WORK TASK: Every line from the one containing "ATOM 2 C CA" to the one containing "ATOM 65 N N" in the records below, both included, must be set down exactly, and no other line.

___ LISTED RECORDS ___

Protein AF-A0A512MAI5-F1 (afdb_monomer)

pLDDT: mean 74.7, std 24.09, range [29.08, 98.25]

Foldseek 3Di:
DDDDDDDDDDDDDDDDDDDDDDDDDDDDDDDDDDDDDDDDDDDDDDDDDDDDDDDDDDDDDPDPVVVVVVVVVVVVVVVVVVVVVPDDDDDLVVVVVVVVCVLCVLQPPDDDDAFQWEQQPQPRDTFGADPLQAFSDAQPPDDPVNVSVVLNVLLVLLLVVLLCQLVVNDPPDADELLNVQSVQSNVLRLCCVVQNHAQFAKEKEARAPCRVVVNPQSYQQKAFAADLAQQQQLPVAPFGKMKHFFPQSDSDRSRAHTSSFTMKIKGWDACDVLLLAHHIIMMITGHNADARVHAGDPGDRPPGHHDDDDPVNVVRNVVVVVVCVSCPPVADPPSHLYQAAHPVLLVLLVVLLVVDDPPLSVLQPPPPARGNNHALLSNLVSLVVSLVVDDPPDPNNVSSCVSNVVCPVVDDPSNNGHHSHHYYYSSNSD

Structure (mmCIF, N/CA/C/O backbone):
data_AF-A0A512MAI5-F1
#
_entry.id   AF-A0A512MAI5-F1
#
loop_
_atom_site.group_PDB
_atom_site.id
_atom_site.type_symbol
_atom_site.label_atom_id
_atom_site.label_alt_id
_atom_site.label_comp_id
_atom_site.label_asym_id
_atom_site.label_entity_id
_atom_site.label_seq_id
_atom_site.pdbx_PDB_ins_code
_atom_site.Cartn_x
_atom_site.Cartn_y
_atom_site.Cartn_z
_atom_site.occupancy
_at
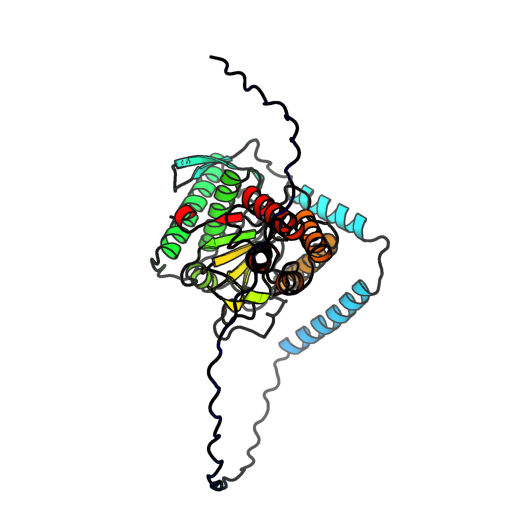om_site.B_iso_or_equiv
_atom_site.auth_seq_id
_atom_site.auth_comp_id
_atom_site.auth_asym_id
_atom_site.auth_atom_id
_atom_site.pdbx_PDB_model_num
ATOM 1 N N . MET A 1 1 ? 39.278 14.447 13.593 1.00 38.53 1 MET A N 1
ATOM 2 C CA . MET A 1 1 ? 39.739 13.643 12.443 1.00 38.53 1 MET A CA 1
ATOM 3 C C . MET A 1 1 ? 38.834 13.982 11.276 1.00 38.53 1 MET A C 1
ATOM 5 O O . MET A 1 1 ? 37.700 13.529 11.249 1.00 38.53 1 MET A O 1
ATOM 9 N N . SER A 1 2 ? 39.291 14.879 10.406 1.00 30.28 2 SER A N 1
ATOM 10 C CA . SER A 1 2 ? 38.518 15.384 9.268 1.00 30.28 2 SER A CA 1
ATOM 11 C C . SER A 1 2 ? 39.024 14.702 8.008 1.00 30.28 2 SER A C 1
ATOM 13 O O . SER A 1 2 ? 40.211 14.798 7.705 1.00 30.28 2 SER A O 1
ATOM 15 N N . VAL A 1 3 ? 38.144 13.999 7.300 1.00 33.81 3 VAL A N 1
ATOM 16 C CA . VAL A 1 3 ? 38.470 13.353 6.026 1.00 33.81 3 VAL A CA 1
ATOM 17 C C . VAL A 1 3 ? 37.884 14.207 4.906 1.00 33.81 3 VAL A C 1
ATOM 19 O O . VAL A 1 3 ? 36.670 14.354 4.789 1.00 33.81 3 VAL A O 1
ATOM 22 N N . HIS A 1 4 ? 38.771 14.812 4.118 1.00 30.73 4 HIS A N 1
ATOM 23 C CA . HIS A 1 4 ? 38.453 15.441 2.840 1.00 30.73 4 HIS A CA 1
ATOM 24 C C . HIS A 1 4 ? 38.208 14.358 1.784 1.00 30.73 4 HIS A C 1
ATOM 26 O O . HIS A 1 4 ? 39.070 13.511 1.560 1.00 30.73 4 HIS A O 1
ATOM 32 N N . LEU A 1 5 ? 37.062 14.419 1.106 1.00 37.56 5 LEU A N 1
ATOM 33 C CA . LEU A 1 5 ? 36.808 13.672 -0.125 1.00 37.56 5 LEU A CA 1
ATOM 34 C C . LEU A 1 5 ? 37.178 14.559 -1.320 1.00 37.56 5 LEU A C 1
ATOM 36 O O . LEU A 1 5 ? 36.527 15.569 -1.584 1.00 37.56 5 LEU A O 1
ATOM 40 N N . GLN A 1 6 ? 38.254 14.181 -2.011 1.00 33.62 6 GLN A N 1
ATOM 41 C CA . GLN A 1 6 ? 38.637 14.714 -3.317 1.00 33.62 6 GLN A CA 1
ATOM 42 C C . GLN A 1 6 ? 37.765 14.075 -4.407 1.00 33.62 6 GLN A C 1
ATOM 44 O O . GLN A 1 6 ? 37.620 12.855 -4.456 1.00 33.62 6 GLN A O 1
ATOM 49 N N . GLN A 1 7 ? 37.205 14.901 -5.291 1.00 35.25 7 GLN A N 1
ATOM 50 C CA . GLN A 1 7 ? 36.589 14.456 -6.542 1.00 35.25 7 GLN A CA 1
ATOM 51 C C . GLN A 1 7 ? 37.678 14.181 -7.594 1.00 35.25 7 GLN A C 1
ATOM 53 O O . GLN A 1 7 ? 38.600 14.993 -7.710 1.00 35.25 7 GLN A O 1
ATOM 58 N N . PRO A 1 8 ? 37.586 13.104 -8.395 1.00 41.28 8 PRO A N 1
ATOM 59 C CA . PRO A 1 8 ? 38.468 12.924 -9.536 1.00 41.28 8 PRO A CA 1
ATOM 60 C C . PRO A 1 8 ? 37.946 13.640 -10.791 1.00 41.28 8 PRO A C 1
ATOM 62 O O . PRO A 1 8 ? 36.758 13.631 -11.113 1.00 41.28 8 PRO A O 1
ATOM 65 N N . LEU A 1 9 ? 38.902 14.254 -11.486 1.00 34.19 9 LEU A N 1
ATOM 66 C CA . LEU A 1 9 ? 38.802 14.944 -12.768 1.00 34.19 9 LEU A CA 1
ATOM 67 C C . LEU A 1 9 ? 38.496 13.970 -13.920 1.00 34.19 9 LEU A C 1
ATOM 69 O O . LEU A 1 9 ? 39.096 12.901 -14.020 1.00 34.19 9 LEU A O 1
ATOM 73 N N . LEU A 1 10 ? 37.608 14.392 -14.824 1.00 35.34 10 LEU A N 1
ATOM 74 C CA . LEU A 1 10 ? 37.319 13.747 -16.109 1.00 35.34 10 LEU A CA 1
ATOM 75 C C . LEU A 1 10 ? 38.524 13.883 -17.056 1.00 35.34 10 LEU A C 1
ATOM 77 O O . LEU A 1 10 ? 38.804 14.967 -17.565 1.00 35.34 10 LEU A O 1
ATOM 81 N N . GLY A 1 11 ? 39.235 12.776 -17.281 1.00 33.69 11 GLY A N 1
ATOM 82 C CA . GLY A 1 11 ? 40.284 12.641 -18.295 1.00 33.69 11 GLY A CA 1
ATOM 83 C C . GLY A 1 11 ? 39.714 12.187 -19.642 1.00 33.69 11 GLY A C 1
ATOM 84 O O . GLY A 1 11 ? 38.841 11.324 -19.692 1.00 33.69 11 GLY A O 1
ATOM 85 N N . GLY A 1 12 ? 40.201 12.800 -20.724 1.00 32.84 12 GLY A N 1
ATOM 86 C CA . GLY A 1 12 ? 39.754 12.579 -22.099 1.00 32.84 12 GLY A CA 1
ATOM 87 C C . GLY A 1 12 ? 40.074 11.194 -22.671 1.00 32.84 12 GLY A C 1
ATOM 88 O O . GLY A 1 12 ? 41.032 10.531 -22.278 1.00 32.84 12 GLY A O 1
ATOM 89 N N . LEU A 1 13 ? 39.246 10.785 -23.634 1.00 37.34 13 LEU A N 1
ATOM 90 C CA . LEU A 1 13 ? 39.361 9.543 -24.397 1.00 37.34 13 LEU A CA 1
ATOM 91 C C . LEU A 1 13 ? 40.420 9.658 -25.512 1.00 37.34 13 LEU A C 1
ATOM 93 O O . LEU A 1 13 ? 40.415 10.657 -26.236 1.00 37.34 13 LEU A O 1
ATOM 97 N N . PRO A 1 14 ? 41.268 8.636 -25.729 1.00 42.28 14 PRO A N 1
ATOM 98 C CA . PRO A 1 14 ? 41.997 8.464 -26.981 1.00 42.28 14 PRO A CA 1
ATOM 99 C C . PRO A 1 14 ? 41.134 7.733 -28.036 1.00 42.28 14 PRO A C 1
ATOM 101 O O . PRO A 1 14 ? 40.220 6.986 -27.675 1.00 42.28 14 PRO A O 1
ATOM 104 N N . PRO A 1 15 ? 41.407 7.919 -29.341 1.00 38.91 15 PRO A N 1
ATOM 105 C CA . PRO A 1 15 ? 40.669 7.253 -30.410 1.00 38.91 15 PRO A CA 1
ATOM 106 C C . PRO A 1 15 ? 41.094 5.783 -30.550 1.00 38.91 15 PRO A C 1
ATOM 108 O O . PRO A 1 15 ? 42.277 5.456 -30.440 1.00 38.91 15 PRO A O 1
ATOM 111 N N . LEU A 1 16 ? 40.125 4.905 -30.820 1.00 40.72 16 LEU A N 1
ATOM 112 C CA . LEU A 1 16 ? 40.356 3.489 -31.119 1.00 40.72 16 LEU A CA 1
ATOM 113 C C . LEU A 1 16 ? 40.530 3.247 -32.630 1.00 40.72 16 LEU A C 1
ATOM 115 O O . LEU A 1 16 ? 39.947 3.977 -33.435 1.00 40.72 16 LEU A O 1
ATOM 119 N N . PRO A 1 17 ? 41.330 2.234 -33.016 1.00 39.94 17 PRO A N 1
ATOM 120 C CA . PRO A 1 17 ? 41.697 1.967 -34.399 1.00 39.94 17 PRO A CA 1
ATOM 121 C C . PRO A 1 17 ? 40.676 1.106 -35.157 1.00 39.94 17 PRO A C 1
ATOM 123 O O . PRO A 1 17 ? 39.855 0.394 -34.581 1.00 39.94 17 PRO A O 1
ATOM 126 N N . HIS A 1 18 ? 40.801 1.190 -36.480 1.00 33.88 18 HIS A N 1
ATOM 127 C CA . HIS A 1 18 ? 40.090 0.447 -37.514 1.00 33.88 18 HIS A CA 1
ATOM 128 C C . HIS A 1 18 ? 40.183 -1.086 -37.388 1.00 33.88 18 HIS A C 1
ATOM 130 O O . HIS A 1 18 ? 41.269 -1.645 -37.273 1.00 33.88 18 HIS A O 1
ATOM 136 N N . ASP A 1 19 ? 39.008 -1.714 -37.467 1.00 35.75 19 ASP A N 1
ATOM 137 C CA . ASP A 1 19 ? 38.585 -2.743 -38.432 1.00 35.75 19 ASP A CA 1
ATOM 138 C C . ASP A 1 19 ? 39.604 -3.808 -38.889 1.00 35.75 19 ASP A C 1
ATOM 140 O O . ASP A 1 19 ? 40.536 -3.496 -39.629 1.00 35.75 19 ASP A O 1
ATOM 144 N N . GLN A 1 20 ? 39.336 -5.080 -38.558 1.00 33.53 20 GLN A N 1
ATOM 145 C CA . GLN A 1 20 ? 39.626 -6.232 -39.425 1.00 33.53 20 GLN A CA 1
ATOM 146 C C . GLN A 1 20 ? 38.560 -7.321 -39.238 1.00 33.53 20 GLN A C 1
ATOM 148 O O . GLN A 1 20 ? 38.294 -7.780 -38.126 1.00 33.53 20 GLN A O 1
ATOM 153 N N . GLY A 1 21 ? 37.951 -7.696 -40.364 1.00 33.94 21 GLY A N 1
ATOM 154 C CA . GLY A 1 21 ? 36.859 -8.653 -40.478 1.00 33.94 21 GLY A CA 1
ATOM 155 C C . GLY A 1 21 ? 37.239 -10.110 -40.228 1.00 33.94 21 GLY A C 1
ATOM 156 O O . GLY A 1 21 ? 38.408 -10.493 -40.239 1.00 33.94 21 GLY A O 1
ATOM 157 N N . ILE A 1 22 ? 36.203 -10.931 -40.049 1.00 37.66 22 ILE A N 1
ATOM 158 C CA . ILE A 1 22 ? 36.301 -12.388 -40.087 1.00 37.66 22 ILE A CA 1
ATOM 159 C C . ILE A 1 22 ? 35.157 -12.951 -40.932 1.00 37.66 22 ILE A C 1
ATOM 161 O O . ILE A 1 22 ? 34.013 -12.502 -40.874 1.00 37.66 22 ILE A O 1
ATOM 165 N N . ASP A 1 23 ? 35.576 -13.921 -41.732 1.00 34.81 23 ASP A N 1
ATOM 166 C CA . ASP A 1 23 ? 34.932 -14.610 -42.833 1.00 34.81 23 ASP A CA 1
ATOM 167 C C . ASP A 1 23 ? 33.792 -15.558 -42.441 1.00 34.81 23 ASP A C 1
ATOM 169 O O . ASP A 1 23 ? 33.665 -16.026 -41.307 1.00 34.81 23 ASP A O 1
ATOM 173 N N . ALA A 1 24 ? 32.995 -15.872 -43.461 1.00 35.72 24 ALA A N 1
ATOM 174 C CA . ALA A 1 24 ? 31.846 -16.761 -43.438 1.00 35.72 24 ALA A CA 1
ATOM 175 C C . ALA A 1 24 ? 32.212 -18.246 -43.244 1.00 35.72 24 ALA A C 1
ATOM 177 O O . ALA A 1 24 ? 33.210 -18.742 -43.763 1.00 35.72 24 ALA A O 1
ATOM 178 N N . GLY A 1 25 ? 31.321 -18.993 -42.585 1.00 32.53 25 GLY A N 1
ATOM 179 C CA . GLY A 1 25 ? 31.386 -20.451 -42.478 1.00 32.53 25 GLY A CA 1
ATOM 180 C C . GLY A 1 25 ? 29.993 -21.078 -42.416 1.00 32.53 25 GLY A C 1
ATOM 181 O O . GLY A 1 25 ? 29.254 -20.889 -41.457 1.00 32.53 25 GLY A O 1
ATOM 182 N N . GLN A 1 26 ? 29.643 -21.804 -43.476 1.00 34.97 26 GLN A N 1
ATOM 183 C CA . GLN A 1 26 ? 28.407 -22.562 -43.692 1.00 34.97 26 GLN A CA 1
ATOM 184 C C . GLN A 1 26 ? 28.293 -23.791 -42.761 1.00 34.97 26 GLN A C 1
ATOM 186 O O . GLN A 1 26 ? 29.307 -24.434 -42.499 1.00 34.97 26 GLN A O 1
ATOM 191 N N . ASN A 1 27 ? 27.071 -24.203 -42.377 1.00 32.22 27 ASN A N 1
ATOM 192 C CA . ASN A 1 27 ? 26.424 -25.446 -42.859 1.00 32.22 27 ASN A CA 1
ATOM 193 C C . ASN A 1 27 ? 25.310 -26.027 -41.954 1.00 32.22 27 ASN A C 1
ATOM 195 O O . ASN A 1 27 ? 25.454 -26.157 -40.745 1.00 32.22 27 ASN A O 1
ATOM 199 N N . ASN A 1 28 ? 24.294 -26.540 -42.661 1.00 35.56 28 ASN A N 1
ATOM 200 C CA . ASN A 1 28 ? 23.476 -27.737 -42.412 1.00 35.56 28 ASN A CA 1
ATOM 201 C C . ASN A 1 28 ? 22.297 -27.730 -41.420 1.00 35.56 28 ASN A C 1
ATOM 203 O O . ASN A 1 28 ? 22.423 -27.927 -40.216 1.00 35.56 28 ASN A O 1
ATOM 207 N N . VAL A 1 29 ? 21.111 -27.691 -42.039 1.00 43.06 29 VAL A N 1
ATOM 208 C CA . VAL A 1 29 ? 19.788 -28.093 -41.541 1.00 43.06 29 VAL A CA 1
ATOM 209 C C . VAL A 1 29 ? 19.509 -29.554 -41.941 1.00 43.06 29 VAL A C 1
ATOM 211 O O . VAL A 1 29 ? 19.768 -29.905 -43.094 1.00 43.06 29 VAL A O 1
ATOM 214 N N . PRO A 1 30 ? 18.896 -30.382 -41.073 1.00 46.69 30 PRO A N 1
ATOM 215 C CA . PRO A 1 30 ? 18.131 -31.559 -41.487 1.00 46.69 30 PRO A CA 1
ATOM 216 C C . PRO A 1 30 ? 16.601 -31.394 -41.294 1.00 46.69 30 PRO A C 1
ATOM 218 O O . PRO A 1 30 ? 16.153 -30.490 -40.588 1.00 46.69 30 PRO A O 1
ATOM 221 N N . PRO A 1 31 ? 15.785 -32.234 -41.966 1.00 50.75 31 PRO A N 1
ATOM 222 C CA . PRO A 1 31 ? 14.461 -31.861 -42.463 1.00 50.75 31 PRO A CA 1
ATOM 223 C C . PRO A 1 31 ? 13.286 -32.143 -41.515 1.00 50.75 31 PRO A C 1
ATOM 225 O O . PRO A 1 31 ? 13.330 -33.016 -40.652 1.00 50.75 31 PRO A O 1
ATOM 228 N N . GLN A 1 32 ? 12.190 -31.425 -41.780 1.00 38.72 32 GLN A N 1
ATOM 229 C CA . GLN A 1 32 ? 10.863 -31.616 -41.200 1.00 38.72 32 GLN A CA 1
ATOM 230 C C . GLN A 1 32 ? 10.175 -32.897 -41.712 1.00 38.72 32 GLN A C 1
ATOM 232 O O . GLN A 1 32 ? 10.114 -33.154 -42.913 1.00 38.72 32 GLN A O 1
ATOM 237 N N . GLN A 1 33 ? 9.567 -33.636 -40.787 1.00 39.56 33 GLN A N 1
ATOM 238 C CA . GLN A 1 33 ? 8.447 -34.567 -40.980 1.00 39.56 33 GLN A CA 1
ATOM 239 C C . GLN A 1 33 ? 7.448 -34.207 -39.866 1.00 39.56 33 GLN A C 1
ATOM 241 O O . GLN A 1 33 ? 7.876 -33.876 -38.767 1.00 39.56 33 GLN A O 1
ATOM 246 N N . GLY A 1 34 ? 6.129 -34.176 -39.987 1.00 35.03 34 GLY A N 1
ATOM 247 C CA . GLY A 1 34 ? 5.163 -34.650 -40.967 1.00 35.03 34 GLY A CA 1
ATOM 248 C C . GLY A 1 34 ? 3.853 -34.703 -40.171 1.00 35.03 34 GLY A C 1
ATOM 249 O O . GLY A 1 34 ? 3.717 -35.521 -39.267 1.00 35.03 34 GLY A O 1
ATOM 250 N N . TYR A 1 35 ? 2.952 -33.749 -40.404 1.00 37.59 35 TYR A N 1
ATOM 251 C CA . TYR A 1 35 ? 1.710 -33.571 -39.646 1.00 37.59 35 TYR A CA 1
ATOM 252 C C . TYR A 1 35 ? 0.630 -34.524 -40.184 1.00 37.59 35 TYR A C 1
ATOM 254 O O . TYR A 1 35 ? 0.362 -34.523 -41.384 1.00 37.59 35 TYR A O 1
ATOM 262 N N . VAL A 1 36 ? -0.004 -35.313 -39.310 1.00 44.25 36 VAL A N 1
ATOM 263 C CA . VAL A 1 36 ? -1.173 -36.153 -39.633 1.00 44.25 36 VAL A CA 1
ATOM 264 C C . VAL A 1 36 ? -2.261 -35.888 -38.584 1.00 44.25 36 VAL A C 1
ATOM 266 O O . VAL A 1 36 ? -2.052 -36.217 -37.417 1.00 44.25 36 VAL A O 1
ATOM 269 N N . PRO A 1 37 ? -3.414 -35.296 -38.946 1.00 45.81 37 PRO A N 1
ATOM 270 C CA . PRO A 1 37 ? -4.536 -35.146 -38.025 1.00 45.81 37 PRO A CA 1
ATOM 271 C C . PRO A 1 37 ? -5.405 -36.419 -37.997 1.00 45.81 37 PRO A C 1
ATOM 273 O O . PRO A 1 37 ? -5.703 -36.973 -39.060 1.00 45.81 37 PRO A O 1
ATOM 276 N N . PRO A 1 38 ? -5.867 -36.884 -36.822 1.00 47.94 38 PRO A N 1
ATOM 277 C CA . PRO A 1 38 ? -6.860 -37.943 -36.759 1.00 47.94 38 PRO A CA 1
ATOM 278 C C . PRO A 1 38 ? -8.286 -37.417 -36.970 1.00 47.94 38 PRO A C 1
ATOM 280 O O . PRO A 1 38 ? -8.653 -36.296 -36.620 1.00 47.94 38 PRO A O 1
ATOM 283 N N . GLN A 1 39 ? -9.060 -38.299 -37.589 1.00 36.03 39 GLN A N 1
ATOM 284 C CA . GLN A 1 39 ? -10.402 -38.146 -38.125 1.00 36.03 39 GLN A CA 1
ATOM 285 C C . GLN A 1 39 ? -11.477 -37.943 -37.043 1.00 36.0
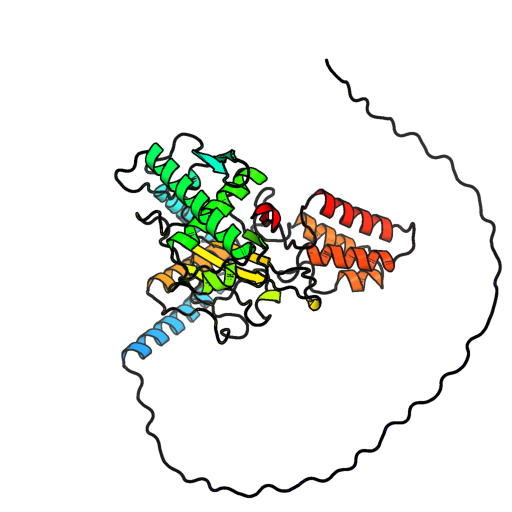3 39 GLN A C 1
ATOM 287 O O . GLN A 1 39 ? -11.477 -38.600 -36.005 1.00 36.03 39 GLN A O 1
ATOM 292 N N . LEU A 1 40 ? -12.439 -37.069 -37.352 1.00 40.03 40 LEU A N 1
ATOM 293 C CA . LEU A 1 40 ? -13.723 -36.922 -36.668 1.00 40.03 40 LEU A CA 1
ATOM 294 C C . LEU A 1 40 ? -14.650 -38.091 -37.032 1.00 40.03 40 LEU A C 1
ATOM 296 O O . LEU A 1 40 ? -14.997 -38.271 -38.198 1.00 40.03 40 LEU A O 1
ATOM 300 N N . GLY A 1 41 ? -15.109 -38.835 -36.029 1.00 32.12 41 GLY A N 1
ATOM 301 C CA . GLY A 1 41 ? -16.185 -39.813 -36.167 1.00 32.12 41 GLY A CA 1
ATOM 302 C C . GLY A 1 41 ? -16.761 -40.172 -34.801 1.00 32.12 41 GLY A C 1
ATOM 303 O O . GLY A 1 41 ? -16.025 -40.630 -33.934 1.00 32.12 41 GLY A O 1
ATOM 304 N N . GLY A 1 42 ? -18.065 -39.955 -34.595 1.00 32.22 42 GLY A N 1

___

WRITTEN ANSWER:
ATOM 2 C CA . MET A 1 1 ? 39.739 13.643 12.443 1.00 38.53 1 MET A CA 1
ATOM 3 C C . MET A 1 1 ? 38.834 13.982 11.276 1.00 38.53 1 MET A C 1
ATOM 5 O O . MET A 1 1 ? 37.700 13.529 11.249 1.00 38.53 1 MET A O 1
ATOM 9 N N . SER A 1 2 ? 39.291 14.879 10.406 1.00 30.28 2 SER A N 1
ATOM 10 C CA . SER A 1 2 ? 38.518 15.384 9.268 1.00 30.28 2 SER A CA 1
ATOM 11 C C . SER A 1 2 ? 39.024 14.702 8.008 1.00 30.28 2 SER A C 1
ATOM 13 O O . SER A 1 2 ? 40.211 14.798 7.705 1.00 30.28 2 SER A O 1
ATOM 15 N N . VAL A 1 3 ? 38.144 13.999 7.300 1.00 33.81 3 VAL A N 1
ATOM 16 C CA . VAL A 1 3 ? 38.470 13.353 6.026 1.00 33.81 3 VAL A CA 1
ATOM 17 C C . VAL A 1 3 ? 37.884 14.207 4.906 1.00 33.81 3 VAL A C 1
ATOM 19 O O . VAL A 1 3 ? 36.670 14.354 4.789 1.00 33.81 3 VAL A O 1
ATOM 22 N N . HIS A 1 4 ? 38.771 14.812 4.118 1.00 30.73 4 HIS A N 1
ATOM 23 C CA . HIS A 1 4 ? 38.453 15.441 2.840 1.00 30.73 4 HIS A CA 1
ATOM 24 C C . HIS A 1 4 ? 38.208 14.358 1.784 1.00 30.73 4 HIS A C 1
ATOM 26 O O . HIS A 1 4 ? 39.070 13.511 1.560 1.00 30.73 4 HIS A O 1
ATOM 32 N N . LEU A 1 5 ? 37.062 14.419 1.106 1.00 37.56 5 LEU A N 1
ATOM 33 C CA . LEU A 1 5 ? 36.808 13.672 -0.125 1.00 37.56 5 LEU A CA 1
ATOM 34 C C . LEU A 1 5 ? 37.178 14.559 -1.320 1.00 37.56 5 LEU A C 1
ATOM 36 O O . LEU A 1 5 ? 36.527 15.569 -1.584 1.00 37.56 5 LEU A O 1
ATOM 40 N N . GLN A 1 6 ? 38.254 14.181 -2.011 1.00 33.62 6 GLN A N 1
ATOM 41 C CA . GLN A 1 6 ? 38.637 14.714 -3.317 1.00 33.62 6 GLN A CA 1
ATOM 42 C C . GLN A 1 6 ? 37.765 14.075 -4.407 1.00 33.62 6 GLN A C 1
ATOM 44 O O . GLN A 1 6 ? 37.620 12.855 -4.456 1.00 33.62 6 GLN A O 1
ATOM 49 N N . GLN A 1 7 ? 37.205 14.901 -5.291 1.00 35.25 7 GLN A N 1
ATOM 50 C CA . GLN A 1 7 ? 36.589 14.456 -6.542 1.00 35.25 7 GLN A CA 1
ATOM 51 C C . GLN A 1 7 ? 37.678 14.181 -7.594 1.00 35.25 7 GLN A C 1
ATOM 53 O O . GLN A 1 7 ? 38.600 14.993 -7.710 1.00 35.25 7 GLN A O 1
ATOM 58 N N . PRO A 1 8 ? 37.586 13.104 -8.395 1.00 41.28 8 PRO A N 1
ATOM 59 C CA . PRO A 1 8 ? 38.468 12.924 -9.536 1.00 41.28 8 PRO A CA 1
ATOM 60 C C . PRO A 1 8 ? 37.946 13.640 -10.791 1.00 41.28 8 PRO A C 1
ATOM 62 O O . PRO A 1 8 ? 36.758 13.631 -11.113 1.00 41.28 8 PRO A O 1
ATOM 65 N N . LEU A 1 9 ? 38.902 14.254 -11.486 1.00 34.19 9 LEU A N 1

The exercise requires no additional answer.